Second, nobody sees Russia as a “nice” international player. To the contrary, the prevailing opinion (be it justified or not) is that hard balance of power calculus plays a much bigger role in its conduct than amongst Western countries. Let’s also not forget that in the 1951 Treaty of San Francisco, Japan had officially forsworn any future claims to the Kurils (and even when repeatedly offered two of the four islands from the 1990′s to 2005 as part of a final settlement, Japan refused to play ball). Consider these two points together, and it emerges that the far likelier outcome of Nikitin’s proposal is that a unilateral Russia giveaway will be interpreted as a sign of weakness (or at best stupidity – which it really would be), and since weakness is contemptible, it will only breed demands for more.
And there surely won’t be any shortage of those.
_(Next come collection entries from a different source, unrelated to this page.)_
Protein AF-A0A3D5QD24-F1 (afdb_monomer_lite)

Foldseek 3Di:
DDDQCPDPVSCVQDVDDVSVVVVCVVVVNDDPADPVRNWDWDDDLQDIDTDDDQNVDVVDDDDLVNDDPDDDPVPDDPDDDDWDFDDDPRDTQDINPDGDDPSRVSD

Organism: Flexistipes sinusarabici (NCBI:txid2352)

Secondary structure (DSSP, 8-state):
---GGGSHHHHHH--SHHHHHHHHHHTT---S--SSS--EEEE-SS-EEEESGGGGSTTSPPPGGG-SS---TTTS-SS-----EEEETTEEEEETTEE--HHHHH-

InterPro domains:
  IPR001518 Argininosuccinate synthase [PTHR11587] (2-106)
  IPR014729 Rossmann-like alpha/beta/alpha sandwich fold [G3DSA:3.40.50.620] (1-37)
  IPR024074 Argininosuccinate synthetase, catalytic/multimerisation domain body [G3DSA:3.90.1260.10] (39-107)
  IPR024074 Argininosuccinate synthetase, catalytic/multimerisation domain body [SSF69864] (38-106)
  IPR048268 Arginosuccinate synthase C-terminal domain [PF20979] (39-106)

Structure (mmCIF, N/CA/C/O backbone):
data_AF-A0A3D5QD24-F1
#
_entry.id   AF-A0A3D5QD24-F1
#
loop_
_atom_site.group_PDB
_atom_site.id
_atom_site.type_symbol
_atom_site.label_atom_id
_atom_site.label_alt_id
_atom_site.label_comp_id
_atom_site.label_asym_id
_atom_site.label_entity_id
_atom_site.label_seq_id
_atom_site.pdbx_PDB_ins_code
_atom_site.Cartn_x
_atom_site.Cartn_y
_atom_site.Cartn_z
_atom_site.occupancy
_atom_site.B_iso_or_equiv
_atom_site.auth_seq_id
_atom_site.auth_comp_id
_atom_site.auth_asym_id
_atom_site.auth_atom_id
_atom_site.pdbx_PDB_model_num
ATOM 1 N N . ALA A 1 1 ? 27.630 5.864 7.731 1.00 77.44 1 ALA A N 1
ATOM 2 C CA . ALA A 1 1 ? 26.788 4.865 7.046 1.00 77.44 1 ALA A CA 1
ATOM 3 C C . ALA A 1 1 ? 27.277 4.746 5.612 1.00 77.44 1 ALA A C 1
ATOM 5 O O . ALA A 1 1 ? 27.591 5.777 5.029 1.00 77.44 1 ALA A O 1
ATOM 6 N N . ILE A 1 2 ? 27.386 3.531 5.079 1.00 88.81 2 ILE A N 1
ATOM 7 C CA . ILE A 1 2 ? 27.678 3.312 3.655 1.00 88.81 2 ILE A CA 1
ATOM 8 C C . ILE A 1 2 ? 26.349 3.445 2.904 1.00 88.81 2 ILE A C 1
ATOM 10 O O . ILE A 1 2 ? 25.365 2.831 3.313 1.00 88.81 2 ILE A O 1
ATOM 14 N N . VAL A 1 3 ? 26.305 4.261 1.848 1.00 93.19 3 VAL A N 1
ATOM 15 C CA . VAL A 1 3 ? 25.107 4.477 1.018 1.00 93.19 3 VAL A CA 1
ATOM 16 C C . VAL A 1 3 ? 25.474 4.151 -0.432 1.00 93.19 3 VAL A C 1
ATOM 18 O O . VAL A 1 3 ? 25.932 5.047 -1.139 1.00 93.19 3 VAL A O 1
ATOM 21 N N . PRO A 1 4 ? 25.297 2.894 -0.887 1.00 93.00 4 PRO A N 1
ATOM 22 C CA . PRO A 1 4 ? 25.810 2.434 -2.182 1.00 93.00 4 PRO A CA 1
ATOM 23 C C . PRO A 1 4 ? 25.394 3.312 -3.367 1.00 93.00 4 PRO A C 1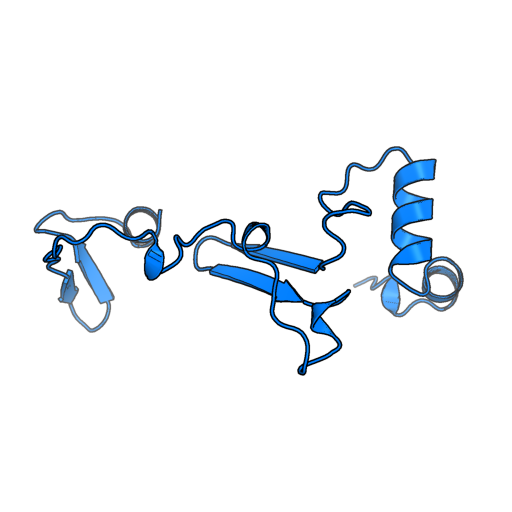
ATOM 25 O O . PRO A 1 4 ? 26.219 3.639 -4.208 1.00 93.00 4 PRO A O 1
ATOM 28 N N . TRP A 1 5 ? 24.157 3.813 -3.385 1.00 92.12 5 TRP A N 1
ATOM 29 C CA . TRP A 1 5 ? 23.659 4.707 -4.439 1.00 92.12 5 TRP A CA 1
ATOM 30 C C . TRP A 1 5 ? 24.415 6.039 -4.585 1.00 92.12 5 TRP A C 1
ATOM 32 O O . TRP A 1 5 ? 24.241 6.724 -5.588 1.00 92.12 5 TRP A O 1
ATOM 42 N N . ARG A 1 6 ? 25.236 6.428 -3.599 1.00 92.62 6 ARG A N 1
ATOM 43 C CA . ARG A 1 6 ? 26.086 7.631 -3.642 1.00 92.62 6 ARG A CA 1
ATOM 44 C C . ARG A 1 6 ? 27.550 7.323 -3.954 1.00 92.62 6 ARG A C 1
ATOM 46 O O . ARG A 1 6 ? 28.314 8.256 -4.183 1.00 92.62 6 ARG A O 1
ATOM 53 N N . GLU A 1 7 ? 27.936 6.050 -3.971 1.00 94.75 7 GLU A N 1
ATOM 54 C CA . GLU A 1 7 ? 29.292 5.634 -4.315 1.00 94.75 7 GLU A CA 1
ATOM 55 C C . GLU A 1 7 ? 29.438 5.580 -5.841 1.00 94.75 7 GLU A C 1
ATOM 57 O O . GLU A 1 7 ? 28.699 4.836 -6.494 1.00 94.75 7 GLU A O 1
ATOM 62 N N . PRO A 1 8 ? 30.382 6.330 -6.442 1.00 94.44 8 PRO A N 1
ATOM 63 C CA . PRO A 1 8 ? 30.511 6.401 -7.895 1.00 94.44 8 PRO A CA 1
ATOM 64 C C . PRO A 1 8 ? 30.702 5.039 -8.564 1.00 94.44 8 PRO A C 1
ATOM 66 O O . PRO A 1 8 ? 30.188 4.819 -9.657 1.00 94.44 8 PRO A O 1
ATOM 69 N N . GLU A 1 9 ? 31.429 4.120 -7.928 1.00 94.00 9 GLU A N 1
ATOM 70 C CA . GLU A 1 9 ? 31.643 2.7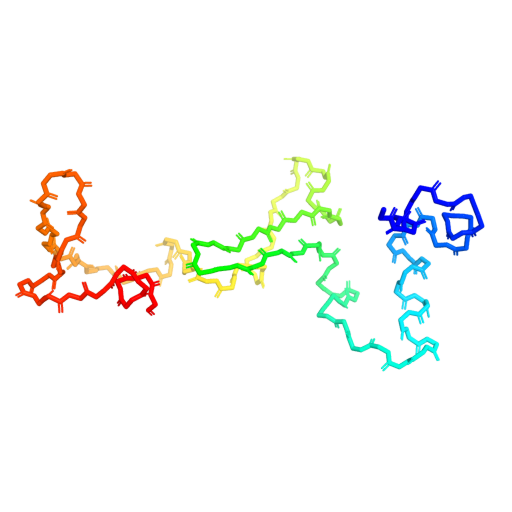69 -8.456 1.00 94.00 9 GLU A CA 1
ATOM 71 C C . GLU A 1 9 ? 30.322 1.996 -8.562 1.00 94.00 9 GLU A C 1
ATOM 73 O O . GLU A 1 9 ? 29.990 1.463 -9.622 1.00 94.00 9 GLU A O 1
ATOM 78 N N . PHE A 1 10 ? 29.534 1.994 -7.486 1.00 93.19 10 PHE A N 1
ATOM 79 C CA . PHE A 1 10 ? 28.254 1.297 -7.442 1.00 93.19 10 PHE A CA 1
ATOM 80 C C . PHE A 1 10 ? 27.232 1.945 -8.379 1.00 93.19 10 PHE A C 1
ATOM 82 O O . PHE A 1 10 ? 26.619 1.247 -9.183 1.00 93.19 10 PHE A O 1
ATOM 89 N N . PHE A 1 11 ? 27.101 3.276 -8.341 1.00 93.06 11 PHE A N 1
ATOM 90 C CA . PHE A 1 11 ? 26.193 4.015 -9.220 1.00 93.06 11 PHE A CA 1
ATOM 91 C C . PHE A 1 11 ? 26.504 3.769 -10.700 1.00 93.06 11 PHE A C 1
ATOM 93 O O . PHE A 1 11 ? 25.599 3.594 -11.508 1.00 93.06 11 PHE A O 1
ATOM 100 N N . ASN A 1 12 ? 27.784 3.716 -11.082 1.00 93.31 12 ASN A N 1
ATOM 101 C CA . ASN A 1 12 ? 28.151 3.452 -12.472 1.00 93.31 12 ASN A CA 1
ATOM 102 C C . ASN A 1 12 ? 27.890 2.007 -12.906 1.00 93.31 12 ASN A C 1
ATOM 104 O O . ASN A 1 12 ? 27.672 1.786 -14.098 1.00 93.31 12 ASN A O 1
ATOM 108 N N . LYS A 1 13 ? 27.901 1.052 -11.968 1.00 92.56 13 LYS A N 1
ATOM 109 C CA . LYS A 1 13 ? 27.560 -0.351 -12.223 1.00 92.56 13 LYS A CA 1
ATOM 110 C C . LYS A 1 13 ? 26.048 -0.565 -12.324 1.00 92.56 13 LYS A C 1
ATOM 112 O O . LYS A 1 13 ? 25.603 -1.301 -13.197 1.00 92.56 13 LYS A O 1
ATOM 117 N N . ILE A 1 14 ? 25.269 0.081 -11.459 1.00 93.62 14 ILE A N 1
ATOM 118 C CA . ILE A 1 14 ? 23.809 -0.025 -11.398 1.00 93.62 14 ILE A CA 1
ATOM 119 C C . ILE A 1 14 ? 23.233 1.388 -11.508 1.00 93.62 14 ILE A C 1
ATOM 121 O O . ILE A 1 14 ? 23.038 2.070 -10.506 1.00 93.62 14 ILE A O 1
ATOM 125 N N . LYS A 1 15 ? 22.999 1.849 -12.742 1.00 89.06 15 LYS A N 1
ATOM 126 C CA . LYS A 1 15 ? 22.529 3.222 -13.012 1.00 89.06 15 LYS A CA 1
ATOM 127 C C . LYS A 1 15 ? 21.019 3.379 -12.901 1.00 89.06 15 LYS A C 1
ATOM 129 O O . LYS A 1 15 ? 20.536 4.480 -12.647 1.00 89.06 15 LYS A O 1
ATOM 134 N N . GLY A 1 16 ? 20.278 2.301 -13.121 1.00 84.19 16 GLY A N 1
ATOM 135 C CA . GLY A 1 16 ? 18.829 2.333 -13.130 1.00 84.19 16 GLY A CA 1
ATOM 136 C C . GLY A 1 16 ? 18.209 0.953 -13.000 1.00 84.19 16 GLY A C 1
ATOM 137 O O . GLY A 1 16 ? 18.870 -0.045 -12.705 1.00 84.19 16 GLY A O 1
ATOM 138 N N . ARG A 1 17 ? 16.890 0.915 -13.208 1.00 82.12 17 ARG A N 1
ATOM 139 C CA . ARG A 1 17 ? 16.070 -0.283 -13.002 1.00 82.12 17 ARG A CA 1
ATOM 140 C C . ARG A 1 17 ? 16.523 -1.455 -13.866 1.00 82.12 17 ARG A C 1
ATOM 142 O O . ARG A 1 17 ? 16.547 -2.575 -13.377 1.00 82.12 17 ARG A O 1
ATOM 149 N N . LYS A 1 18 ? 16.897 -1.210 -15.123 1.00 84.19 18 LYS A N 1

One of the pillars of international stability is that the territorial changes enacted by the victors of World War Two have remained largely permanent and unchallenged by the Great Powers. As Randy McDonald writes in his perceptive post On the foolishness of Japan’s claim to the Kuril Islands: “Italy hasn’t tried to reclaim western Slovenia and the Istrian peninsula, say, or Germany Silesia, or even–pardon the pairing–Finland the Karelian isthmus. Whatever the maritime boundaries between Russia and Japan on the shores of the Sea of Okhotsk were before 1945, after 1945 they changed. Japan might almost as well demand the Karafuto–the southern half of Sakhalin island, an entire prefecture in itself–also lost to the Soviet invasion.”
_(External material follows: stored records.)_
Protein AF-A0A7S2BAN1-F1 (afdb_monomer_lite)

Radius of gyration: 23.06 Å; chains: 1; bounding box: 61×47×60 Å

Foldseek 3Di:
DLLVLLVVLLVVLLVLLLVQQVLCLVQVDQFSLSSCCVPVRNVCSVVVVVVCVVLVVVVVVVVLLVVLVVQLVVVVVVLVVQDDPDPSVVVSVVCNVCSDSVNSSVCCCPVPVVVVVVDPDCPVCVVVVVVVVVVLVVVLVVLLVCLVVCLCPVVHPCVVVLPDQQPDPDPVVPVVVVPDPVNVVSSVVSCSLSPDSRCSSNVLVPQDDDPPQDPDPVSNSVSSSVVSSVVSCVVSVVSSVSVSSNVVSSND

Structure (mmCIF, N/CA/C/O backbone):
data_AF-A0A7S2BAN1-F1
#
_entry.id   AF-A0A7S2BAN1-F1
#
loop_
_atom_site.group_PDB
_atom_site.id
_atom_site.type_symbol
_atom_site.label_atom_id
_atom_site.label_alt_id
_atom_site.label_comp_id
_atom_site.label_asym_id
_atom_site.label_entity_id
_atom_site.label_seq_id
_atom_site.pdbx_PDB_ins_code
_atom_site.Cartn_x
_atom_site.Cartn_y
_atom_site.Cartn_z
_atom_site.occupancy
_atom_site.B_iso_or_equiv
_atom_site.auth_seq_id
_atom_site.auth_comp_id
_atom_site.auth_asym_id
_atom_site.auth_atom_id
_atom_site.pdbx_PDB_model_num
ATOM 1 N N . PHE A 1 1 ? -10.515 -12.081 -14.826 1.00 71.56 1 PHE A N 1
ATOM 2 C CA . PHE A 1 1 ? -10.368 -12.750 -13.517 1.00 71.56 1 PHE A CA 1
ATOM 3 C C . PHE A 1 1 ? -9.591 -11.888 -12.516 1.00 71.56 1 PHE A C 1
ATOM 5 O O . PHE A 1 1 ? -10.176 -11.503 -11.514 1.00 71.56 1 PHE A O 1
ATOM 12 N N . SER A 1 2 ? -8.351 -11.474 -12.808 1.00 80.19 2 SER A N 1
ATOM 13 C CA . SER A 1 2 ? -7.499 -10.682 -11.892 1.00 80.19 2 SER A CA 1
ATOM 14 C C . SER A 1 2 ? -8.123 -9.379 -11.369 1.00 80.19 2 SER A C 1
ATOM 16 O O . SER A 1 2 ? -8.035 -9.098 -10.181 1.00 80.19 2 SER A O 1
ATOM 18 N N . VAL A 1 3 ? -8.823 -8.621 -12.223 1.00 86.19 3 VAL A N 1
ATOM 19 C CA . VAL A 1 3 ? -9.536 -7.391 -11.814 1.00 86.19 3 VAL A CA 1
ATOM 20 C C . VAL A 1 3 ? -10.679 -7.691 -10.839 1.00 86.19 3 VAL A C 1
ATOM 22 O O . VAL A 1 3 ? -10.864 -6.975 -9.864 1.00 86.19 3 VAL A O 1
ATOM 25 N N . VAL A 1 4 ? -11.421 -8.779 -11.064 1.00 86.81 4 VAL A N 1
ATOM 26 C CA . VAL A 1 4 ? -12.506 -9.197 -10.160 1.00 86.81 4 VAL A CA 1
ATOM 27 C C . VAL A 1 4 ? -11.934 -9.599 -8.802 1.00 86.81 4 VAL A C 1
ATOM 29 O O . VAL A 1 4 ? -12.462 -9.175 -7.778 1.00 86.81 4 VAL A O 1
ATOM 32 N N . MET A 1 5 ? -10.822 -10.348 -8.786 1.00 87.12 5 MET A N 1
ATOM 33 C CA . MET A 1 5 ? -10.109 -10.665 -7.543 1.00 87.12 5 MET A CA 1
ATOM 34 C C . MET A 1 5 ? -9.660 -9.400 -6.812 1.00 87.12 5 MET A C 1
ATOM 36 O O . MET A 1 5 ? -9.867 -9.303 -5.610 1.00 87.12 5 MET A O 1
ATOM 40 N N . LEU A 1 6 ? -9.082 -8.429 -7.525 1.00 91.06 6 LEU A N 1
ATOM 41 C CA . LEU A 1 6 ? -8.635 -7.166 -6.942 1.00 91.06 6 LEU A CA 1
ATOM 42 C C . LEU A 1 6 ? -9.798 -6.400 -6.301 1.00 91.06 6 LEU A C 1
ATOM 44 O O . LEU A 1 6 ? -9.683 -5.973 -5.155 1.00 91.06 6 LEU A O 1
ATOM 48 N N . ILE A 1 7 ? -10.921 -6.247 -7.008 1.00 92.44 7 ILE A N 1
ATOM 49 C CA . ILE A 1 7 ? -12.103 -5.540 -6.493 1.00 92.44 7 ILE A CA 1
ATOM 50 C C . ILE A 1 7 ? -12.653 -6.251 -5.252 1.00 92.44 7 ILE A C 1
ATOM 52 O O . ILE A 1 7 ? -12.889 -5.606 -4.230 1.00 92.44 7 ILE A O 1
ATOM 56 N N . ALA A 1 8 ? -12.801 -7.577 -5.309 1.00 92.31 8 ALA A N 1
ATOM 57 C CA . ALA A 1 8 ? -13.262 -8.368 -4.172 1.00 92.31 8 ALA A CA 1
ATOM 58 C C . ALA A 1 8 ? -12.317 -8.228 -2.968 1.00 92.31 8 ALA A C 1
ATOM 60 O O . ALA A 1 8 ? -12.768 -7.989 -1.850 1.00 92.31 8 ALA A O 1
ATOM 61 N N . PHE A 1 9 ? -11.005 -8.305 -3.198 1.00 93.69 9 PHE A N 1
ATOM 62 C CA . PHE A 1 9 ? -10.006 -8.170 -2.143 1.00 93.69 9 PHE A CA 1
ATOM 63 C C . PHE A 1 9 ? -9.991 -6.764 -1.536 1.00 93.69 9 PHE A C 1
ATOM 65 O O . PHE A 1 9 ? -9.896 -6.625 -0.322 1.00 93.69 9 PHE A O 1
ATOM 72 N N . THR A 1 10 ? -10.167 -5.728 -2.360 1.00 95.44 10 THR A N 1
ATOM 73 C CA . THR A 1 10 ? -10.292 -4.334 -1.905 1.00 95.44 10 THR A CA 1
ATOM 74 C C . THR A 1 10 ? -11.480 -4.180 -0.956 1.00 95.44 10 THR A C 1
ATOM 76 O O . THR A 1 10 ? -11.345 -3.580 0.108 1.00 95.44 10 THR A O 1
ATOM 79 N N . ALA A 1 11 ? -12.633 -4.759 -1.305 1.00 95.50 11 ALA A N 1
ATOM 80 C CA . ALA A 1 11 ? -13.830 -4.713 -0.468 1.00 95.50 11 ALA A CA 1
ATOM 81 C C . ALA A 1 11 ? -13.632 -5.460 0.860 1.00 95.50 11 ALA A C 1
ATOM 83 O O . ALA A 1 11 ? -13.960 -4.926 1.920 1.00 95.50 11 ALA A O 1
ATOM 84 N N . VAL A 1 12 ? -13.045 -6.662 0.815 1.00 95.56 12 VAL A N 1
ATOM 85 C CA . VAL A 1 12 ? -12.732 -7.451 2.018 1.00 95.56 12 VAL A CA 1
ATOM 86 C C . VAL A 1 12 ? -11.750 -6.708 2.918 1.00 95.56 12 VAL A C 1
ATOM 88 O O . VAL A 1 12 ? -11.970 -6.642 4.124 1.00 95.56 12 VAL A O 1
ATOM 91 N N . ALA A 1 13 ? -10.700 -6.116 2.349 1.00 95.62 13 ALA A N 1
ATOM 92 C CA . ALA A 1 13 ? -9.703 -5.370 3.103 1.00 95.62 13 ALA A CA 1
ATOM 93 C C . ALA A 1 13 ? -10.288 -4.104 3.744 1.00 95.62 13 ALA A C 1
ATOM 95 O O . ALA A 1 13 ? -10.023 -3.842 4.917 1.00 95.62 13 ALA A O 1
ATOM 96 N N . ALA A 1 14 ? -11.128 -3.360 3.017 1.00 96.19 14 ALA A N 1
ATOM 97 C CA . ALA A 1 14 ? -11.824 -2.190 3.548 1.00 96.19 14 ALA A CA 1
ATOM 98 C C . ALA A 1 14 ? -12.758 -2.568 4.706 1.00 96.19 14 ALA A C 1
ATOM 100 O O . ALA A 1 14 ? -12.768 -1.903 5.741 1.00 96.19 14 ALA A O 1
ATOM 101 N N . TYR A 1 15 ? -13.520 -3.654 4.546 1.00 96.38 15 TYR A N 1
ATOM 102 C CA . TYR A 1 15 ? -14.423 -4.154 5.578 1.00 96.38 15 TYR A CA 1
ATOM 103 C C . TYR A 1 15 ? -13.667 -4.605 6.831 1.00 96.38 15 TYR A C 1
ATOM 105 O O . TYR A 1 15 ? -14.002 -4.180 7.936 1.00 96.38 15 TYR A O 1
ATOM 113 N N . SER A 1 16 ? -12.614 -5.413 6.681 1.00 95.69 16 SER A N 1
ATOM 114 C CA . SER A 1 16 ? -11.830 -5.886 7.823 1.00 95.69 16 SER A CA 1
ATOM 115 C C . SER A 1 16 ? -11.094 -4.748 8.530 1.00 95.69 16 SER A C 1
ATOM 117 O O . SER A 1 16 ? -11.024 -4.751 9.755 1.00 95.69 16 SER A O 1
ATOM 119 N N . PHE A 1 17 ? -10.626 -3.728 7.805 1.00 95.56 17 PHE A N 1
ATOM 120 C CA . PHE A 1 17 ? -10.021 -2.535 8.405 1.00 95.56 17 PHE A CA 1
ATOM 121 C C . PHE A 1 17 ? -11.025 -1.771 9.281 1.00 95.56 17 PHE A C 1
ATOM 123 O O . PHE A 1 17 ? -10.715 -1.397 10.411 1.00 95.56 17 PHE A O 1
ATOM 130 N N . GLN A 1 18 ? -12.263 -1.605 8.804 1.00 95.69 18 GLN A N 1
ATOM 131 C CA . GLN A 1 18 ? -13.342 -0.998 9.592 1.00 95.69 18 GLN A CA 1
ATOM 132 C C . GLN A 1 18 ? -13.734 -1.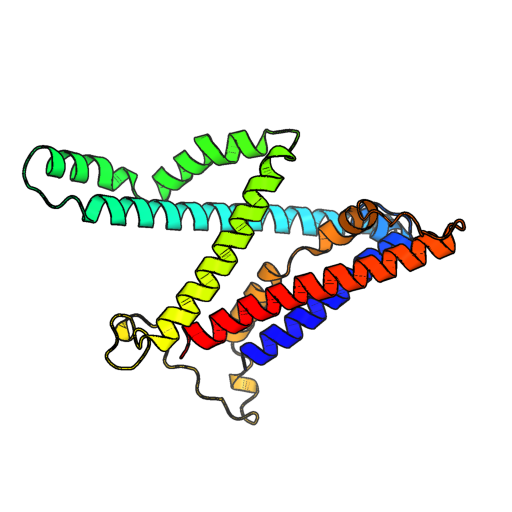849 10.802 1.00 95.69 18 GLN A C 1
ATOM 134 O O . GLN A 1 18 ? -14.038 -1.299 11.858 1.00 95.69 18 GLN A O 1
ATOM 139 N N . LEU A 1 19 ? -13.732 -3.176 10.659 1.00 95.19 19 LEU A N 1
ATOM 140 C CA . LEU A 1 19 ? -14.060 -4.094 11.745 1.00 95.19 19 LEU A CA 1
ATOM 141 C C . LEU A 1 19 ? -13.040 -3.990 12.884 1.00 95.19 19 LEU A C 1
ATOM 143 O O . LEU A 1 19 ? -13.443 -3.918 14.039 1.00 95.19 19 LEU A O 1
ATOM 147 N N . VAL A 1 20 ? -11.745 -3.889 12.573 1.00 94.06 20 VAL A N 1
ATOM 148 C CA . VAL A 1 20 ? -10.699 -3.687 13.591 1.00 94.06 20 VAL A CA 1
ATOM 149 C C . VAL A 1 20 ? -10.898 -2.371 14.348 1.00 94.06 20 VAL A C 1
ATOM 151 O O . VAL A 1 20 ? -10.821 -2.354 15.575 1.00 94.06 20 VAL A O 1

Potentially, it’s not just Japan with territorial pretensions towards Russia. Though I’ve argued before that Russia And China Won’t Fight, the latter’s calculations may shift radically if it observes Russian concessions and interprets them as a loss of will to retain the nation’s territorial integrity on the part of its ruling elites. Even in Germany – a country that has been orders of magnitude more introspective about its dark wartime past than Japan, where many textbooks skim over or deny The Rape of Nanking or the bio-warriors of Unit 731 – the Bavarian party newspaper of the ruling CSU recently offered tourist holidays to “[Russian] occupied East Prussia.” In short, Nikitin’s proposal threatens to open a can of worms that, far from increasing “growth” and “the volume of trade”, will instead undermine both Russian and global security.
Fourth, the vast majority of Russians prefer keeping their country whole. According to the latest poll in 2009, some 82% of Russians were opposed to giving back the Kurils to Japan, while only 8% were in favor (views are even more unambiguous in the Russian Far East where only 4% supported the giveaway in 2005). Vadim Nikitin respects democracy, right? But it gets even better. It turns out that he isn’t the majority even amongst the Russian liberals he presumably identifies with. Some 57% of (liberal) SPS/Yabloko voters said that their attitudes to Medvedev would change for the worse if he gives away the Kurils, barely distinguishable from the all Russian average of 63%.
On November 3rd, I went to a presentation by Denis Alexeev on Russian foreign policy in Berkeley. It was a rather boring and derivative affair, with him simply recycling many of the Western tropes on the subject: that Medvedev is a closet liberal in thrall to Putin’s policy of “confrontation” with the West; that the pro-Kremlin media’s “anti-American rhetoric” was a major cause of poor American-Russia relations from the mid-2000′s to the “Reset”, with no mention whatsoever of the US portrayal of Russia (that is until I pressed him on it during the questions period and he conceded that it was a two-way affair). So rest assured that Alexeev is no “putinoid”, “putztriot”, or “kremlyad” (as per “liberast” terminology). Nonetheless, when during question time one of the participants, an all-out Russophobe who claimed Russia was “just like Saudi Arabia”, condemned Medvedev for visiting the Kuril Islands and called for their return to Japan, even Alexeev tersely responded that the islands are consecrated with the spilled blood of Russian soldiers. That even someone in the deeply liberal minority of the Russian political spectrum would come out with such rhetoric just confirms the suicidal nature of any such endevour for domestic politics. Though Nikitin is free to deconstruct the issue as “symbolic expropriations-as-restitution”, most Russians feel it’s rather more than that.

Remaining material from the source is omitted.